From Dataset to Real-world: General 3D Object Detection via Generalized Cross-domain Few-shot Learning
Shuangzhi Li, Junlong Shen, Lei Ma, Xingyu Li
TL;DR
This work tackles the problem of generalizing LiDAR-based 3D object detection across domains with limited supervision by introducing GCFS, a framework that couples image-guided multi-modal fusion with contrastive prototype learning. The method injects open-set 2D semantic cues from vision-language models into 3D features using a physically-aware 2D-to-3D box search, and learns discriminative, class-specific prototypes from few-shot data with contrastive learning. Optimized with a meta-learning scheme and combined losses, the approach achieves state-of-the-art results on four GCFS benchmarks, demonstrating strong transferability for common classes and rapid adaptation to novel classes under tight data constraints. This work significantly advances practical 3D perception by enabling robust deployment in diverse environments without requiring large-scale target annotations, leveraging cross-modal priors and few-shot conditioning to bridge domain gaps and semantic shifts.
Abstract
LiDAR-based 3D object detection models often struggle to generalize to real-world environments due to limited object diversity in existing datasets.
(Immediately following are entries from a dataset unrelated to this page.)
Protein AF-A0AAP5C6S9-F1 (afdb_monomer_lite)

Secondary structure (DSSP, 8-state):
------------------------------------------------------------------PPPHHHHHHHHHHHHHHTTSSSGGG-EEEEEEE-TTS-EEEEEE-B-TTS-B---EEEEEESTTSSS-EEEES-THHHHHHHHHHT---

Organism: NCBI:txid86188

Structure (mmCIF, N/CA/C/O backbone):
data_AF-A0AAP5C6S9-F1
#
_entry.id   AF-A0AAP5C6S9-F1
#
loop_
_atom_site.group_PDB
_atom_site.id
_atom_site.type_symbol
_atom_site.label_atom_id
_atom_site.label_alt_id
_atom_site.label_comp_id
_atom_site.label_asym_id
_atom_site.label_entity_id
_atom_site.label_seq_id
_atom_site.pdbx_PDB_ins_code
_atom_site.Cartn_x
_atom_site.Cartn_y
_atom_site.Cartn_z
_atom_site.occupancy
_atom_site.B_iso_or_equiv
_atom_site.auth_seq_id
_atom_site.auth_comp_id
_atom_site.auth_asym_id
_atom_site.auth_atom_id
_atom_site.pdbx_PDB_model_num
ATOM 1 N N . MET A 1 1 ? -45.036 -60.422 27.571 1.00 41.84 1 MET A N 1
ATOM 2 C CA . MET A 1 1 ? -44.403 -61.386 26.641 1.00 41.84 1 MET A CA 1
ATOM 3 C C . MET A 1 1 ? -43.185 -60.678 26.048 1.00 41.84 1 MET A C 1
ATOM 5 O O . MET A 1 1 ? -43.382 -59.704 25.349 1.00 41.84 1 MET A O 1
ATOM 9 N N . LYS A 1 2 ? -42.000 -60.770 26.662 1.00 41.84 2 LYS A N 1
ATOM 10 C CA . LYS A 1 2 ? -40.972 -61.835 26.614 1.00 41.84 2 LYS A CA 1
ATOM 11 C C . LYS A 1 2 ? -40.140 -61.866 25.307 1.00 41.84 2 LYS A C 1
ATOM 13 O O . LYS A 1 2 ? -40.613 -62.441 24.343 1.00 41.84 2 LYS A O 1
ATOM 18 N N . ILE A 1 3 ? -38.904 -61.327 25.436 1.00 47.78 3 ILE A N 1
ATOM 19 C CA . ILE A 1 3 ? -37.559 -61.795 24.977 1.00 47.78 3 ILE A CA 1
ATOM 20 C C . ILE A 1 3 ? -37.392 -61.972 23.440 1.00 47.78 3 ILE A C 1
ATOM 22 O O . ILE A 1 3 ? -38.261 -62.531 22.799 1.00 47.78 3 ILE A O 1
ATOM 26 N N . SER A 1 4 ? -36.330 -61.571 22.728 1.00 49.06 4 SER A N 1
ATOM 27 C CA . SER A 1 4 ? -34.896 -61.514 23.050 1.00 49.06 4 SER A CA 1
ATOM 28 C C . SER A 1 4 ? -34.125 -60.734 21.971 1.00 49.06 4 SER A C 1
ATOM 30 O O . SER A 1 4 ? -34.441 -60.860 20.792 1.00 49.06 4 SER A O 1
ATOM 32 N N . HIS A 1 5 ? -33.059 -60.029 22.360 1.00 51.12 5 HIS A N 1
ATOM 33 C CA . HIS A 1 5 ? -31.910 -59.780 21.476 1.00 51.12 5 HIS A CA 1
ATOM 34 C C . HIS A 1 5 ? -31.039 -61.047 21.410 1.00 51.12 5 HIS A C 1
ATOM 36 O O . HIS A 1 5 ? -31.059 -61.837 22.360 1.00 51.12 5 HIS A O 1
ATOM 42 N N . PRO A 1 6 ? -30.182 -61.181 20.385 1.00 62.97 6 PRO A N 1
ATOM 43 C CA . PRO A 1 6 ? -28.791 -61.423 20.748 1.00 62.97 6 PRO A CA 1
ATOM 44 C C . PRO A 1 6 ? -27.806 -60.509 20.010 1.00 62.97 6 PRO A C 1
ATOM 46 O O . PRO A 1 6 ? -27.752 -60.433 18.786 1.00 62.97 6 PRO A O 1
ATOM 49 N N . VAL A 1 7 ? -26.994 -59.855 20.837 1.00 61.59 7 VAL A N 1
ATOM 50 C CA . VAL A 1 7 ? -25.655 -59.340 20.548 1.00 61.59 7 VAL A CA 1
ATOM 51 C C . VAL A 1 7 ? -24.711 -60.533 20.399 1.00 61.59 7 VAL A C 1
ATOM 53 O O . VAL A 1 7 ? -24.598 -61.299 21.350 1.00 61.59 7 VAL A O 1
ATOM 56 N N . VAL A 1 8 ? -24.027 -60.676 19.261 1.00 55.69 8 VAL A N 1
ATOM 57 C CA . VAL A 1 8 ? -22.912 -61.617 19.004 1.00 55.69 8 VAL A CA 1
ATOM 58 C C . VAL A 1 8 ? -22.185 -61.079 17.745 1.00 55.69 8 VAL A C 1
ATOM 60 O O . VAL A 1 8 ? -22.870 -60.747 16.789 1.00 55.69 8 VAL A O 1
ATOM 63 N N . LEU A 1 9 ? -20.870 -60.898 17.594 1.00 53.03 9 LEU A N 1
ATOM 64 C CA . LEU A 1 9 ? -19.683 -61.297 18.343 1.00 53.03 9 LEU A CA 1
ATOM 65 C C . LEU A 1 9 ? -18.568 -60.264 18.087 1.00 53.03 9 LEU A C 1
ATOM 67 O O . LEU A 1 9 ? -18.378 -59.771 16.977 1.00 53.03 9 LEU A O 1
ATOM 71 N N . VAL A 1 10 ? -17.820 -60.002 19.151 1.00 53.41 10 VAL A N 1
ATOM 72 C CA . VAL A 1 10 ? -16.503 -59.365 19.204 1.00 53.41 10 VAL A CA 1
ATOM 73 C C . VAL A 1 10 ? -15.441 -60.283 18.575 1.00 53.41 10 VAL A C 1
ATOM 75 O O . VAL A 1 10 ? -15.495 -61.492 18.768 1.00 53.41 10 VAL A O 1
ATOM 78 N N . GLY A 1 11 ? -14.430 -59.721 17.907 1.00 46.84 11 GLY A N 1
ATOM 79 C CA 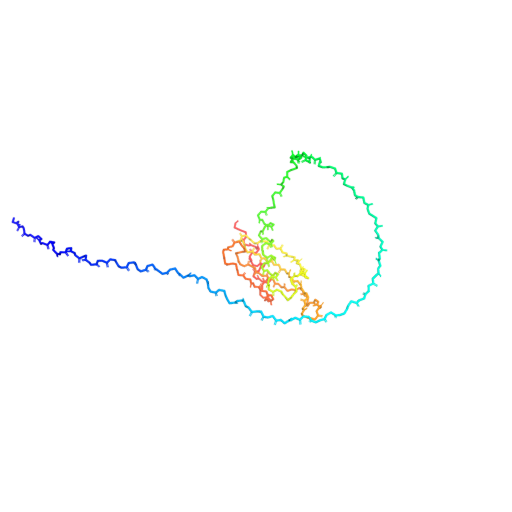. GLY A 1 11 ? -13.190 -60.433 17.550 1.00 46.84 11 GLY A CA 1
ATOM 80 C C . GLY A 1 11 ? -12.418 -59.690 16.459 1.00 46.84 11 GLY A C 1
ATOM 81 O O . GLY A 1 11 ? -12.682 -59.876 15.282 1.00 46.84 11 GLY A O 1
ATOM 82 N N . VAL A 1 12 ? -11.650 -58.648 16.787 1.00 57.97 12 VAL A N 1
ATOM 83 C CA . VAL A 1 12 ? -10.209 -58.707 17.117 1.00 57.97 12 VAL A CA 1
ATOM 84 C C . VAL A 1 12 ? -9.408 -59.546 16.119 1.00 57.97 12 VAL A C 1
ATOM 86 O O . VAL A 1 12 ? -9.286 -60.752 16.294 1.00 57.97 12 VAL A O 1
ATOM 89 N N . VAL A 1 13 ? -8.747 -58.882 15.165 1.00 55.34 13 VAL A N 1
ATOM 90 C CA . VAL A 1 13 ? -7.414 -59.303 14.715 1.00 55.34 13 VAL A CA 1
ATOM 91 C C . VAL A 1 13 ? -6.522 -58.068 14.587 1.00 55.34 13 VAL A C 1
ATOM 93 O O . VAL A 1 13 ? -6.676 -57.249 13.690 1.00 55.34 13 VAL A O 1
ATOM 96 N N . ALA A 1 14 ? -5.647 -57.962 15.585 1.00 51.06 14 ALA A N 1
ATOM 97 C CA . ALA A 1 14 ? -4.292 -57.423 15.585 1.00 51.06 14 ALA A CA 1
ATOM 98 C C . ALA A 1 14 ? -3.964 -56.202 14.707 1.00 51.06 14 ALA A C 1
ATOM 100 O O . ALA A 1 14 ? -3.798 -56.279 13.492 1.00 51.06 14 ALA A O 1
ATOM 101 N N . ALA A 1 15 ? -3.675 -55.102 15.404 1.00 46.59 15 ALA A N 1
ATOM 102 C CA . ALA A 1 15 ? -2.743 -54.089 14.946 1.00 46.59 15 ALA A CA 1
ATOM 103 C C . ALA A 1 15 ? -1.389 -54.729 14.591 1.00 46.59 15 ALA A C 1
ATOM 105 O O . ALA A 1 15 ? -0.768 -55.380 15.432 1.00 46.59 15 ALA A O 1
ATOM 106 N N . VAL A 1 16 ? -0.901 -54.479 13.378 1.00 53.50 16 VAL A N 1
ATOM 107 C CA . VAL A 1 16 ? 0.527 -54.573 13.068 1.00 53.50 16 VAL A CA 1
ATOM 108 C C . VAL A 1 16 ? 1.014 -53.149 12.851 1.00 53.50 16 VAL A C 1
ATOM 110 O O . VAL A 1 16 ? 0.911 -52.584 11.765 1.00 53.50 16 VAL A O 1
ATOM 113 N N . ALA A 1 17 ? 1.498 -52.544 13.932 1.00 47.81 17 ALA A N 1
ATOM 114 C CA . ALA A 1 17 ? 2.288 -51.329 13.871 1.00 47.81 17 ALA A CA 1
ATOM 115 C C . ALA A 1 17 ? 3.675 -51.700 13.328 1.00 47.81 17 ALA A C 1
ATOM 117 O O . ALA A 1 17 ? 4.542 -52.153 14.072 1.00 47.81 17 ALA A O 1
ATOM 118 N N . ALA A 1 18 ? 3.883 -51.533 12.023 1.00 54.06 18 ALA A N 1
ATOM 119 C CA . ALA A 1 18 ? 5.223 -51.495 11.459 1.00 54.06 18 ALA A CA 1
ATOM 120 C C . ALA A 1 18 ? 5.743 -50.059 11.587 1.00 54.06 18 ALA A C 1
ATOM 122 O O . ALA A 1 18 ? 5.424 -49.177 10.791 1.00 54.06 18 ALA A O 1
ATOM 123 N N . ALA A 1 19 ? 6.515 -49.826 12.645 1.00 51.94 19 ALA A N 1
ATOM 124 C CA . ALA A 1 19 ? 7.357 -48.654 12.774 1.00 51.94 19 ALA A CA 1
ATOM 125 C C . ALA A 1 19 ? 8.422 -48.683 11.668 1.00 51.94 19 ALA A C 1
ATOM 127 O O . ALA A 1 19 ? 9.281 -49.561 11.648 1.00 51.94 19 ALA A O 1
ATOM 128 N N . ALA A 1 20 ? 8.380 -47.713 10.762 1.00 56.59 20 ALA A N 1
ATOM 129 C CA . ALA A 1 20 ? 9.511 -47.370 9.914 1.00 56.59 20 ALA A CA 1
ATOM 130 C C . ALA A 1 20 ? 9.600 -45.844 9.859 1.00 56.59 20 ALA A C 1
ATOM 132 O O . ALA A 1 20 ? 8.823 -45.156 9.201 1.00 56.59 20 ALA A O 1
ATOM 133 N N . THR A 1 21 ? 10.529 -45.325 10.652 1.00 49.12 21 THR A N 1
ATOM 134 C CA . THR A 1 21 ? 11.008 -43.946 10.663 1.00 49.12 21 THR A CA 1
ATOM 135 C C . THR A 1 21 ? 11.398 -43.500 9.255 1.00 49.12 21 THR A C 1
ATOM 137 O O . THR A 1 21 ? 12.398 -43.974 8.718 1.00 49.12 21 THR A O 1
ATOM 140 N N . TRP A 1 22 ? 10.657 -42.559 8.668 1.00 53.88 22 TRP A N 1
ATOM 141 C CA . TRP A 1 22 ? 11.114 -41.833 7.482 1.00 53.88 22 TRP A CA 1
ATOM 142 C C . TRP A 1 22 ? 12.163 -40.806 7.910 1.00 53.88 22 TRP A C 1
ATOM 144 O O . TRP A 1 22 ? 11.858 -39.684 8.310 1.00 53.88 22 TRP A O 1
ATOM 154 N N . MET A 1 23 ? 13.419 -41.250 7.887 1.00 55.03 23 MET A N 1
ATOM 155 C CA . MET A 1 23 ? 14.596 -40.401 7.996 1.00 55.03 23 MET A CA 1
ATOM 156 C C . MET A 1 23 ? 14.756 -39.559 6.726 1.00 55.03 23 MET A C 1
ATOM 158 O O . MET A 1 23 ? 14.688 -40.056 5.605 1.00 55.03 23 MET A O 1
ATOM 162 N N . HIS A 1 24 ? 14.995 -38.271 6.958 1.00 53.75 24 HIS A N 1
ATOM 163 C CA . HIS A 1 24 ? 15.529 -37.278 6.031 1.00 53.75 24 HIS A CA 1
ATOM 164 C C . HIS A 1 24 ? 16.651 -37.858 5.149 1.00 53.75 24 HIS A C 1
ATOM 166 O O . HIS A 1 24 ? 17.688 -38.267 5.671 1.00 53.75 24 HIS A O 1
ATOM 172 N N . GLN A 1 25 ? 16.490 -37.822 3.824 1.00 60.97 25 GLN A N 1
ATOM 173 C CA . GLN A 1 25 ? 17.585 -38.086 2.887 1.00 60.97 25 GLN A CA 1
ATOM 174 C C . GLN A 1 25 ? 18.036 -36.766 2.255 1.00 60.97 25 GLN A C 1
ATOM 176 O O . GLN A 1 25 ? 17.544 -36.322 1.221 1.00 60.97 25 GLN A O 1
ATOM 181 N N . SER A 1 26 ? 18.986 -36.128 2.926 1.00 56.62 26 SER A N 1
ATOM 182 C CA . SER A 1 26 ? 19.771 -35.009 2.419 1.00 56.62 26 SER A CA 1
ATOM 183 C C . SER A 1 26 ? 20.707 -35.522 1.320 1.00 56.62 26 SER A C 1
ATOM 185 O O . SER A 1 26 ? 21.606 -36.314 1.605 1.00 56.62 26 SER A O 1
ATOM 187 N N . HIS A 1 27 ? 20.545 -35.069 0.077 1.00 67.62 27 HIS A N 1
ATOM 188 C CA . HIS A 1 27 ? 21.575 -35.242 -0.949 1.00 67.62 27 HIS A CA 1
ATOM 189 C C . HIS A 1 27 ? 22.386 -33.954 -1.065 1.00 67.62 27 HIS A C 1
ATOM 191 O O . HIS A 1 27 ? 21.922 -32.951 -1.596 1.00 67.62 27 HIS A O 1
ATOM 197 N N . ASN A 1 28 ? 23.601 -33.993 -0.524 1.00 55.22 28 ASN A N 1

To tackle it, we introduce the first generalized cross-domain few-shot (GCFS) task in 3D object detection, aiming to adapt a source-pretrained model to both common and novel classes in a new domain with only few-shot annotations. We propose a unified framework that learns stable target semantics under limited supervision by bridging 2D open-set semantics with 3D spatial reasoning. Specifically, an image-guided multi-modal fusion injects transferable 2D semantic cues into the 3D pipeline via vision-language models, while a physically-aware box search enhances 2D-to-3D alignment via LiDAR priors. To capture class-specific semantics from sparse data, we further introduce contrastive-enhanced prototype learning, which encodes few-shot instances into discriminative semantic anchors and stabilizes representation learning. Extensive experiments on GCFS benchmarks demonstrate the effectiveness and generality of our approach in realistic deployment settings.